If you're looking to get results and don't mind being strict then keto!

Have a look in to it, i'll be back in about an hour if you have any Q's... others can help tho


----------



## flynny (Jul 18, 2010)

guys goos stuff this is the info i need, none taken mate wish i had a pic of me in same as last year was massive lol, yeah need to burn more fat gonna up the cardio etc, a common day in diet terms would be

8am porridge with 2 slices brown toast sake

10-11am chicken or tuna salad fruit and a shake

1am omlette i egg 4 whites fruit

before workout shake porridege or fruit

pwo big shake more fruit

dinner lean grilled meat mixed veg

8-9 shake plus multivits 1 per day

diet i know needs work but as stated i lost weight last year and help lots in terms of losing some fat because i stil need to burn more but i wanna bulk and muscle up big time now i think im scarred to put more fat back on, any ideas in ternms of diet which will be good for lean muscle thanks guys


----------



## GetBigOrDieTryn (Jan 23, 2009)

I would take a look at www.stronglifts.com - the training methods there will burn serious cals each session, get your strength high, and give you a gym mentality discipline.
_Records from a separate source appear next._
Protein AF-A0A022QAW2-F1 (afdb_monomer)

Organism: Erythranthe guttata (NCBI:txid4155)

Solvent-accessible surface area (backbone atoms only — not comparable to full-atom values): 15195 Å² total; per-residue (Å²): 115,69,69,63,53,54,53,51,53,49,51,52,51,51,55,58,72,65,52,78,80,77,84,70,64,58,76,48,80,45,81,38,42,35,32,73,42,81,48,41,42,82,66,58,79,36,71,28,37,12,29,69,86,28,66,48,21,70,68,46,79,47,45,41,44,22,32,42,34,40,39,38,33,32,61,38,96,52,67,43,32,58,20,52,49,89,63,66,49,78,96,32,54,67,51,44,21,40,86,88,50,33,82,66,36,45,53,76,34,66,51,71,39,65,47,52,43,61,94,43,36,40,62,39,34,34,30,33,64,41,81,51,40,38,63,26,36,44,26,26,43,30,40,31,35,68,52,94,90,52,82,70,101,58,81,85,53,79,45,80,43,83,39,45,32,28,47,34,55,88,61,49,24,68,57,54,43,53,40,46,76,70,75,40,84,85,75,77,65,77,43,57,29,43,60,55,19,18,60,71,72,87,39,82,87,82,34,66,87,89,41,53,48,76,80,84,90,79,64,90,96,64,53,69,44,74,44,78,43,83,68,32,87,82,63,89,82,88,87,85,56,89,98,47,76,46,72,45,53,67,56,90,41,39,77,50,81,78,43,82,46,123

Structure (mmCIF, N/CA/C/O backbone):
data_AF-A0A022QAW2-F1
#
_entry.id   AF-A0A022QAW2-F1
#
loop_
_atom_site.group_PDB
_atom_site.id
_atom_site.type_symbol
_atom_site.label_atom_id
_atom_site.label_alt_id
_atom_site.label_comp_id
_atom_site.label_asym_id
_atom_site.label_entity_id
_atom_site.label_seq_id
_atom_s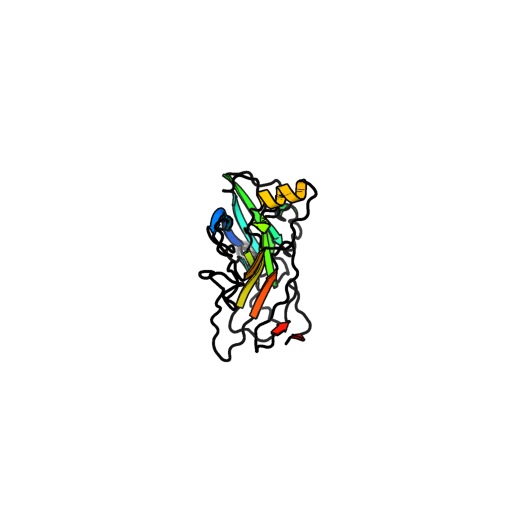ite.pdbx_PDB_ins_code
_atom_site.Cartn_x
_atom_site.Cartn_y
_atom_site.Cartn_z
_atom_site.occupancy
_atom_site.B_iso_or_equiv
_atom_site.auth_seq_id
_atom_site.auth_comp_id
_atom_site.auth_asym_id
_atom_site.auth_atom_id
_atom_site.pdbx_PDB_model_num
ATOM 1 N N . MET A 1 1 ? 17.399 -0.648 67.401 1.00 56.72 1 MET A N 1
ATOM 2 C CA . MET A 1 1 ? 17.140 -1.741 66.431 1.00 56.72 1 MET A CA 1
ATOM 3 C C . MET A 1 1 ? 15.849 -1.549 65.635 1.00 56.72 1 MET A C 1
ATOM 5 O O . MET A 1 1 ? 15.909 -1.689 64.425 1.00 56.72 1 MET A O 1
ATOM 9 N N . ALA A 1 2 ? 14.717 -1.166 66.243 1.00 56.50 2 ALA A N 1
ATOM 10 C CA . ALA A 1 2 ? 13.443 -0.997 65.521 1.00 56.50 2 ALA A CA 1
ATOM 11 C C . ALA A 1 2 ? 13.460 0.070 64.399 1.00 56.50 2 ALA A C 1
ATOM 13 O O . ALA A 1 2 ? 12.942 -0.175 63.316 1.00 56.50 2 ALA A O 1
ATOM 14 N N . ALA A 1 3 ? 14.116 1.219 64.610 1.00 58.31 3 ALA A N 1
ATOM 15 C CA . ALA A 1 3 ? 14.168 2.296 63.612 1.00 58.31 3 ALA A CA 1
ATOM 16 C C . ALA A 1 3 ? 14.893 1.900 62.307 1.00 58.31 3 ALA A C 1
ATOM 18 O O . ALA A 1 3 ? 14.463 2.291 61.229 1.00 58.31 3 ALA A O 1
ATOM 19 N N . ALA A 1 4 ? 15.945 1.077 62.401 1.00 62.88 4 ALA A N 1
ATOM 20 C CA . ALA A 1 4 ? 16.702 0.593 61.243 1.00 62.88 4 ALA A CA 1
ATOM 21 C C . ALA A 1 4 ? 15.927 -0.455 60.421 1.00 62.88 4 ALA A C 1
ATOM 23 O O . ALA A 1 4 ? 16.086 -0.547 59.205 1.00 62.88 4 ALA A O 1
ATOM 24 N N . ALA A 1 5 ? 15.062 -1.235 61.077 1.00 66.19 5 ALA A N 1
ATOM 25 C CA . ALA A 1 5 ? 14.179 -2.181 60.402 1.00 66.19 5 ALA A CA 1
ATOM 26 C C . ALA A 1 5 ? 13.078 -1.450 59.616 1.00 66.19 5 ALA A C 1
ATOM 28 O O . ALA A 1 5 ? 12.796 -1.809 58.476 1.00 66.19 5 ALA A O 1
ATOM 29 N N . ILE A 1 6 ? 12.516 -0.377 60.184 1.00 70.00 6 ILE A N 1
ATOM 30 C CA . ILE A 1 6 ? 11.476 0.436 59.535 1.00 70.00 6 ILE A CA 1
ATOM 31 C C . ILE A 1 6 ? 12.028 1.149 58.293 1.00 70.00 6 ILE A C 1
ATOM 33 O O . ILE A 1 6 ? 11.392 1.119 57.241 1.00 70.00 6 ILE A O 1
ATOM 37 N N . THR A 1 7 ? 13.228 1.734 58.371 1.00 72.00 7 THR A N 1
ATOM 38 C CA . THR A 1 7 ? 13.870 2.370 57.208 1.00 72.00 7 THR A CA 1
ATOM 39 C C . THR A 1 7 ? 14.232 1.365 56.119 1.00 72.00 7 THR A C 1
ATOM 41 O O . THR A 1 7 ? 14.057 1.666 54.942 1.00 72.00 7 THR A O 1
ATOM 44 N N . SER A 1 8 ? 14.667 0.158 56.491 1.00 72.88 8 SER A N 1
ATOM 45 C CA . SER A 1 8 ? 14.980 -0.908 55.529 1.00 72.88 8 SER A CA 1
ATOM 46 C C . SER A 1 8 ? 13.729 -1.403 54.792 1.00 72.88 8 SER A C 1
ATOM 48 O O . SER A 1 8 ? 13.750 -1.546 53.573 1.00 72.88 8 SER A O 1
ATOM 50 N N . VAL A 1 9 ? 12.612 -1.596 55.502 1.00 76.38 9 VAL A N 1
ATOM 51 C CA . VAL A 1 9 ? 11.323 -1.989 54.902 1.00 76.38 9 VAL A CA 1
ATOM 52 C C . VAL A 1 9 ? 10.766 -0.884 53.999 1.00 76.38 9 VAL A C 1
ATOM 54 O O . VAL A 1 9 ? 10.245 -1.180 52.921 1.00 76.38 9 VAL A O 1
ATOM 57 N N . LEU A 1 10 ? 10.920 0.387 54.387 1.00 77.25 10 LEU A N 1
ATOM 58 C CA . LEU A 1 10 ? 10.522 1.528 53.561 1.00 77.25 10 LEU A CA 1
ATOM 59 C C . LEU A 1 10 ? 11.343 1.597 52.262 1.00 77.25 10 LEU A C 1
ATOM 61 O O . LEU A 1 10 ? 10.767 1.774 51.193 1.00 77.25 10 LEU A O 1
ATOM 65 N N . LEU A 1 11 ? 12.665 1.393 52.331 1.00 74.50 11 LEU A N 1
ATOM 66 C CA . LEU A 1 11 ? 13.534 1.373 51.148 1.00 74.50 11 LEU A CA 1
ATOM 67 C C . LEU A 1 11 ? 13.185 0.224 50.196 1.00 74.50 11 LEU A C 1
ATOM 69 O O . LEU A 1 11 ? 13.103 0.438 48.991 1.00 74.50 11 LEU A O 1
ATOM 73 N N . ILE A 1 12 ? 12.924 -0.974 50.729 1.00 75.12 12 ILE A N 1
ATOM 74 C CA . ILE A 1 12 ? 12.495 -2.132 49.931 1.00 75.12 12 ILE A CA 1
ATOM 75 C C . ILE A 1 12 ? 11.142 -1.851 49.262 1.00 75.12 12 ILE A C 1
ATOM 77 O O . ILE A 1 12 ? 10.963 -2.165 48.089 1.00 75.12 12 ILE A O 1
ATOM 81 N N . SER A 1 13 ? 10.216 -1.195 49.967 1.00 69.25 13 SER A N 1
ATOM 82 C CA . SER A 1 13 ? 8.904 -0.815 49.425 1.00 69.25 13 SER A CA 1
ATOM 83 C C . SER A 1 13 ? 9.012 0.248 48.323 1.00 69.25 13 SER A C 1
ATOM 85 O O . SER A 1 13 ? 8.322 0.152 47.313 1.00 69.25 13 SER A O 1
ATOM 87 N N . ILE A 1 14 ? 9.915 1.226 48.467 1.00 72.00 14 ILE A N 1
ATOM 88 C CA . ILE A 1 14 ? 10.216 2.226 47.429 1.00 72.00 14 ILE A CA 1
ATOM 89 C C . ILE A 1 14 ? 10.884 1.562 46.216 1.00 72.00 14 ILE A C 1
ATOM 91 O O . ILE A 1 14 ? 10.503 1.848 45.086 1.00 72.00 14 ILE A O 1
ATOM 95 N N . CYS A 1 15 ? 11.824 0.634 46.420 1.00 68.12 15 CYS A N 1
ATOM 96 C CA . CYS A 1 15 ? 12.437 -0.134 45.332 1.00 68.12 15 CYS A CA 1
ATOM 97 C C . CYS A 1 15 ? 11.434 -1.049 44.608 1.00 68.12 15 CYS A C 1
ATOM 99 O O . CYS A 1 15 ? 11.542 -1.210 43.396 1.00 68.12 15 CYS A O 1
ATOM 101 N N . LEU A 1 16 ? 10.442 -1.604 45.314 1.00 65.06 16 LEU A N 1
ATOM 102 C CA . LEU A 1 16 ? 9.341 -2.373 44.719 1.00 65.06 16 LEU A CA 1
ATOM 103 C C . LEU A 1 16 ? 8.357 -1.479 43.944 1.00 65.06 16 LEU A C 1
ATOM 105 O O . LEU A 1 16 ? 7.880 -1.889 42.890 1.00 65.06 16 LEU A O 1
ATOM 109 N N . LEU A 1 17 ? 8.096 -0.249 44.407 1.00 61.62 17 LEU A N 1
ATOM 110 C CA . LEU A 1 17 ? 7.304 0.761 43.681 1.00 61.62 17 LEU A CA 1
ATOM 111 C C . LEU A 1 17 ? 8.039 1.338 42.458 1.00 61.62 17 LEU A C 1
ATOM 113 O O . LEU A 1 17 ? 7.399 1.757 41.498 1.00 61.62 17 LEU A O 1
ATOM 117 N N . LEU A 1 18 ? 9.375 1.329 42.472 1.00 59.78 18 LEU A N 1
ATOM 118 C CA . LEU A 1 18 ? 10.240 1.624 41.322 1.00 59.78 18 LEU A CA 1
ATOM 119 C C . LEU A 1 18 ? 10.418 0.413 40.386 1.00 59.78 18 LEU A C 1
ATOM 121 O O . LEU A 1 18 ? 11.153 0.502 39.401 1.00 59.78 18 LEU A O 1
ATOM 125 N N . GLY A 1 19 ? 9.756 -0.713 40.678 1.00 59.25 19 GLY A N 1
ATOM 126 C CA . GLY A 1 19 ? 9.736 -1.900 39.836 1.00 59.25 19 GLY A CA 1
ATOM 127 C C . GLY A 1 19 ? 9.145 -1.590 38.463 1.00 59.25 19 GLY A C 1
ATOM 128 O O . GLY A 1 19 ? 7.937 -1.439 38.326 1.00 59.25 19 GLY A O 1
ATOM 129 N N . CYS A 1 20 ? 10.031 -1.479 37.470 1.00 58.34 20 CYS A N 1
ATOM 130 C CA . CYS A 1 20 ? 9.810 -1.493 36.023 1.00 58.34 20 CYS A CA 1
ATOM 131 C C . CYS A 1 20 ? 8.377 -1.182 35.553 1.00 58.34 20 CYS A C 1
ATOM 133 O O . CYS A 1 20 ? 7.703 -2.034 34.973 1.00 58.34 20 CYS A O 1
ATOM 135 N N . ALA A 1 21 ? 7.933 0.063 35.726 1.00 58.34 21 ALA A N 1
ATOM 136 C CA . ALA A 1 21 ? 6.837 0.582 34.922 1.00 58.34 21 ALA A CA 1
ATOM 137 C C . ALA A 1 21 ? 7.349 0.752 33.481 1.00 58.34 21 ALA A C 1
ATOM 139 O O . ALA A 1 21 ? 7.840 1.814 33.101 1.00 58.34 21 ALA A O 1
ATOM 140 N N . PHE A 1 22 ? 7.280 -0.313 32.678 1.00 58.16 22 PHE A N 1
ATOM 141 C CA . PHE A 1 22 ? 7.416 -0.207 31.228 1.00 58.16 22 PHE A CA 1
ATOM 142 C C . PHE A 1 22 ? 6.170 0.512 30.702 1.00 58.16 22 PHE A C 1
ATOM 144 O O . PHE A 1 22 ? 5.160 -0.106 30.386 1.00 58.16 22 PHE A O 1
ATOM 151 N N . ALA A 1 23 ? 6.228 1.843 30.693 1.00 65.62 23 ALA A N 1
ATOM 152 C CA . ALA A 1 23 ? 5.174 2.722 30.187 1.00 65.62 23 ALA A CA 1
ATOM 153 C C . ALA A 1 23 ? 5.244 2.917 28.660 1.00 65.62 23 ALA A C 1
ATOM 155 O O . ALA A 1 23 ? 4.561 3.785 28.119 1.00 65.62 23 ALA A O 1
ATOM 156 N N . GLU A 1 24 ? 6.104 2.161 27.976 1.00 78.31 24 GLU A N 1
ATOM 157 C CA . GLU A 1 24 ? 6.283 2.254 26.532 1.00 78.31 24 GLU A CA 1
ATOM 158 C C . GLU A 1 24 ? 5.212 1.433 25.807 1.00 78.31 24 GLU A C 1
ATOM 160 O O . GLU A 1 24 ? 4.860 0.326 26.223 1.00 78.31 24 GLU A O 1
ATOM 165 N N . ASP A 1 25 ? 4.663 1.998 24.732 1.00 86.62 25 ASP A N 1
ATOM 166 C CA . ASP A 1 25 ? 3.688 1.301 23.902 1.00 86.62 25 ASP A CA 1
ATOM 167 C C . ASP A 1 25 ? 4.361 0.149 23.119 1.00 86.62 25 ASP A C 1
ATOM 169 O O . ASP A 1 25 ? 5.567 0.190 22.861 1.00 86.62 25 ASP A O 1
ATOM 173 N N . PRO A 1 26 ? 3.618 -0.893 22.699 1.00 92.31 26 PRO A N 1
ATOM 174 C CA . PRO A 1 26 ? 4.227 -2.045 22.041 1.00 92.31 26 PRO A CA 1
ATOM 175 C C . PRO A 1 26 ? 4.854 -1.701 20.682 1.00 92.31 26 PRO A C 1
ATOM 177 O O . PRO A 1 26 ? 4.358 -0.852 19.934 1.00 92.31 26 PRO A O 1
ATOM 180 N N . PHE A 1 27 ? 5.924 -2.423 20.342 1.00 95.62 27 PHE A N 1
ATOM 181 C CA . PHE A 1 27 ? 6.578 -2.359 19.037 1.00 95.62 27 PHE A CA 1
ATOM 182 C C . PHE A 1 27 ? 5.999 -3.403 18.084 1.00 95.62 27 PHE A C 1
ATOM 184 O O . PHE A 1 27 ? 5.907 -4.584 18.419 1.00 95.62 27 PHE A O 1
ATOM 191 N N . VAL A 1 28 ? 5.670 -2.980 16.866 1.00 97.19 28 VAL A N 1
ATOM 192 C CA . VAL A 1 28 ? 5.231 -3.858 15.779 1.00 97.19 28 VAL A CA 1
ATOM 193 C C . VAL A 1 28 ? 6.261 -3.783 14.660 1.00 97.19 28 VAL A C 1
ATOM 195 O O . VAL A 1 28 ? 6.480 -2.721 14.079 1.00 97.19 28 VAL A O 1
ATOM 198 N N . ASN A 1 29 ? 6.900 -4.916 14.374 1.00 98.06 29 ASN A N 1
ATOM 199 C CA . ASN A 1 29 ? 8.033 -4.997 13.457 1.00 98.06 29 ASN A CA 1
ATOM 200 C C . ASN A 1 29 ? 7.632 -5.648 12.128 1.00 98.06 29 ASN A C 1
ATOM 202 O O . ASN A 1 29 ? 6.971 -6.687 12.119 1.00 98.06 29 ASN A O 1
ATOM 206 N N . TYR A 1 30 ? 8.094 -5.074 11.019 1.00 98.25 30 TYR A N 1
ATOM 207 C CA . TYR A 1 30 ? 7.963 -5.631 9.674 1.00 98.25 30 TYR A CA 1
ATOM 208 C C . TYR A 1 30 ? 9.312 -5.609 8.950 1.00 98.25 30 TYR A C 1
ATOM 210 O O . TYR A 1 30 ? 10.018 -4.602 8.957 1.00 98.25 30 TYR A O 1
ATOM 218 N N . ASP A 1 31 ? 9.642 -6.701 8.261 1.00 98.31 31 ASP A N 1
ATOM 219 C CA . ASP A 1 31 ? 10.764 -6.762 7.322 1.00 98.31 31 ASP A CA 1
ATOM 220 C C . ASP A 1 31 ? 10.231 -6.741 5.889 1.00 98.31 31 ASP A C 1
ATOM 222 O O . ASP A 1 31 ? 9.519 -7.652 5.453 1.00 98.31 31 ASP A O 1
ATOM 226 N N . PHE A 1 32 ? 10.573 -5.690 5.152 1.00 98.50 32 PHE A N 1
ATOM 227 C CA . PHE A 1 32 ? 10.180 -5.484 3.765 1.00 98.50 32 PHE A CA 1
ATOM 228 C C . PHE A 1 32 ? 11.380 -5.694 2.849 1.00 98.50 32 PHE A C 1
ATOM 230 O O . PHE A 1 32 ? 12.405 -5.028 2.959 1.00 98.50 32 PHE A O 1
ATOM 237 N N . VAL A 1 33 ? 11.236 -6.601 1.892 1.00 98.62 33 VAL A N 1
ATOM 238 C CA . VAL A 1 33 ? 12.156 -6.788 0.775 1.00 98.62 33 VAL A CA 1
ATOM 239 C C . VAL A 1 33 ? 11.467 -6.263 -0.471 1.00 98.62 33 VAL A C 1
ATOM 241 O O . VAL A 1 33 ? 10.517 -6.876 -0.956 1.00 98.62 33 VAL A O 1
ATOM 244 N N . VAL A 1 34 ? 11.936 -5.126 -0.976 1.00 98.56 34 VAL A N 1
ATOM 245 C CA . VAL A 1 34 ? 11.364 -4.487 -2.163 1.00 98.56 34 VAL A CA 1
ATOM 246 C C . VAL A 1 34 ? 12.167 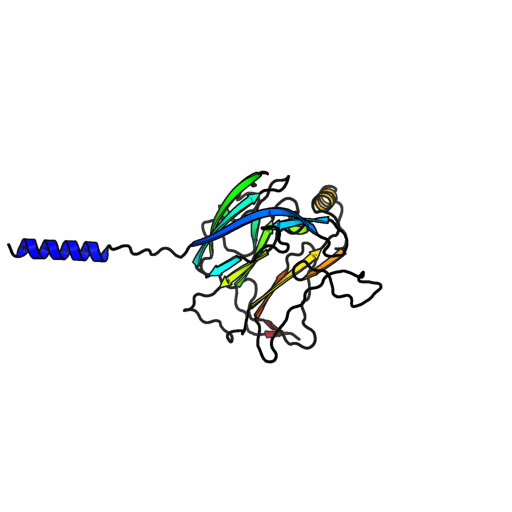-4.913 -3.383 1.00 98.56 34 VAL A C 1
ATOM 248 O O . VAL A 1 34 ? 13.368 -4.657 -3.455 1.00 98.56 34 VAL A O 1
ATOM 251 N N . SER A 1 35 ? 11.521 -5.603 -4.320 1.00 98.25 35 SER A N 1
ATOM 252 C CA . SER A 1 35 ? 12.160 -6.183 -5.506 1.00 98.25 35 SER A CA 1
ATOM 253 C C . SER A 1 35 ? 11.222 -6.186 -6.707 1.00 98.25 35 SER A C 1
ATOM 255 O O . SER A 1 35 ? 10.004 -6.146 -6.545 1.00 98.25 35 SER A O 1
ATOM 257 N N . TYR A 1 36 ? 11.778 -6.319 -7.910 1.00 98.00 36 TYR A N 1
ATOM 258 C CA . TYR A 1 36 ? 10.973 -6.569 -9.102 1.00 98.00 36 TYR A CA 1
ATOM 259 C C . TYR A 1 36 ? 10.456 -8.009 -9.146 1.00 98.00 36 TYR A C 1
ATOM 261 O O . TYR A 1 36 ? 11.177 -8.954 -8.823 1.00 98.00 36 TYR A O 1
ATOM 269 N N . ILE A 1 37 ? 9.217 -8.163 -9.597 1.00 97.50 37 ILE A N 1
ATOM 270 C CA . ILE A 1 37 ? 8.623 -9.420 -10.055 1.00 97.50 37 ILE A CA 1
ATOM 271 C C . ILE A 1 37 ? 8.091 -9.225 -11.475 1.00 97.50 37 ILE A C 1
ATOM 273 O O . ILE A 1 37 ? 7.823 -8.098 -11.892 1.00 97.50 37 ILE A O 1
ATOM 277 N N . THR A 1 38 ? 7.911 -10.311 -12.219 1.00 97.00 38 THR A N 1
ATOM 278 C CA . THR A 1 38 ? 7.157 -10.270 -13.477 1.00 97.00 38 THR A CA 1
ATOM 279 C C . THR A 1 38 ? 5.701 -10.596 -13.181 1.00 97.00 38 THR A C 1
ATOM 281 O O . THR A 1 38 ? 5.409 -11.661 -12.641 1.00 97.00 38 THR A O 1
ATOM 284 N N . ALA A 1 39 ? 4.796 -9.688 -13.530 1.00 95.12 39 ALA A N 1
ATOM 285 C CA . ALA A 1 39 ? 3.359 -9.887 -13.396 1.00 95.12 39 ALA A CA 1
ATOM 286 C C . ALA A 1 39 ? 2.628 -9.333 -14.623 1.00 95.12 39 ALA A C 1
ATOM 288 O O . ALA A 1 39 ? 3.138 -8.453 -15.318 1.00 95.12 39 ALA A O 1
ATOM 289 N N . SER A 1 40 ? 1.416 -9.837 -14.856 1.00 94.69 40 SER A N 1
ATOM 290 C CA . SER A 1 40 ? 0.598 -9.472 -16.017 1.00 94.69 40 SER A CA 1
ATOM 291 C C . SER A 1 40 ? -0.830 -9.076 -15.607 1.00 94.69 40 SER A C 1
ATOM 293 O O . SER A 1 40 ? -1.771 -9.756 -16.017 1.00 94.69 40 SER A O 1
ATOM 295 N N . PRO A 1 41 ? -1.047 -8.007 -14.804 1.00 93.25 41 PRO A N 1
ATOM 296 C CA . PRO A 1 41 ? -2.383 -7.678 -14.282 1.00 93.25 41 PRO A CA 1
ATOM 297 C C . PRO A 1 41 ? -3.448 -7.450 -15.366 1.00 93.25 41 PRO A C 1
ATOM 299 O O . PRO A 1 41 ? -4.610 -7.784 -15.168 1.00 93.25 41 PRO A O 1
ATOM 302 N N . LEU A 1 42 ? -3.037 -6.917 -16.523 1.00 93.56 42 LEU A N 1
ATOM 303 C CA . LEU A 1 42 ? -3.880 -6.704 -17.708 1.00 93.56 42 LEU A CA 1
ATOM 304 C C . LEU A 1 42 ? -3.505 -7.642 -18.875 1.00 93.56 42 LEU A C 1
ATOM 306 O O . LEU A 1 42 ? -3.739 -7.325 -20.036 1.00 93.56 42 LEU A O 1
ATOM 310 N N . GLY A 1 43 ? -2.860 -8.777 -18.591 1.00 91.38 43 GLY A N 1
ATOM 311 C CA . GLY A 1 43 ? -2.446 -9.762 -19.600 1.00 91.38 43 GLY A CA 1
ATOM 312 C C . GLY A 1 43 ? -1.118 -9.468 -20.311 1.00 91.38 43 GLY A C 1
ATOM 313 O O . GLY A 1 43 ? -0.577 -10.357 -20.961 1.00 91.38 43 GLY A O 1
ATOM 314 N N . VAL A 1 44 ? -0.540 -8.275 -20.137 1.00 91.69 44 VAL A N 1
ATOM 315 C CA . VAL A 1 44 ? 0.791 -7.920 -20.661 1.00 91.69 44 VAL A CA 1
ATOM 316 C C . VAL A 1 44 ? 1.855 -8.142 -19.577 1.00 91.69 44 VAL A C 1
ATOM 318 O O . VAL A 1 44 ? 1.785 -7.479 -18.539 1.00 91.69 44 VAL A O 1
ATOM 321 N N . PRO A 1 45 ? 2.835 -9.046 -19.780 1.00 93.75 45 PRO A N 1
ATOM 322 C CA . PRO A 1 45 ? 3.922 -9.247 -18.828 1.00 93.75 45 PRO A CA 1
ATOM 323 C C . PRO A 1 45 ? 4.794 -8.002 -18.700 1.00 93.75 45 PRO A C 1
ATOM 325 O O . PRO A 1 45 ? 5.359 -7.525 -19.683 1.00 93.75 45 PRO A O 1
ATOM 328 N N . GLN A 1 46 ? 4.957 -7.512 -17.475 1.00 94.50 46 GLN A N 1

But as others have stated, get your diet right and everything will fall into place. It took me a long time to realise this. i thought it was the way trained, but once i got my diet right, my strength went up, and my bodyshape changed for the better. Make sure you get good rest as well mate, you only grow/repair when you sleep.


----------



## flynny (Jul 18, 2010)

having a look at these stronglift site what r u suggesting mate the sl a and b workout, to me that dosent loook like a good session but am a newbie so is this any good


----------



## GetBigOrDieTryn (Jan 23, 2009)

Well he said he is looking to bulk up and burn fat...

Hence the 5x5 lifting methodology..

He hasnt stated anything about cardio, so one assumes he isnt planning on doing any.


----------



## flynny (Jul 18, 2010)

sorry mate yes lookin to throw in cardio say 2x week and swimming, 5x5 sounds good but they only state 3 exercises pre workout now is this on top of what im doin say shoulders for example or are them 3 the routine each other day cheers mate


----------



## Fatstuff (Mar 2, 2010)

no mate trust me its harder than it looks


----------



## Fatstuff (Mar 2, 2010)

everyone looks at stronglifts and rippetoes and thinks piece of **** ill be in and out of gym in minutes but its not that simple


----------



## flynny (Jul 18, 2010)

nah fairplay fairplay gonna defo give it ago gonna keep this pic up crack on proper at gym and see again in 4 months any ideas on diet for my goals and body shape


----------



## GetBigOrDieTryn (Jan 23, 2009)

stronglifts & 5x5 is the foundation of my strength training, then i went onto 4 day splits and more advanced workouts, but every 5-6 months, i go back to 5x5 to boost strength and 're-align' my gym mentality. not sure if this makes sense to you, but as a beginnger/newbie - i recommend you start getting your diet and strength training in check first.


----------



## flynny (Jul 18, 2010)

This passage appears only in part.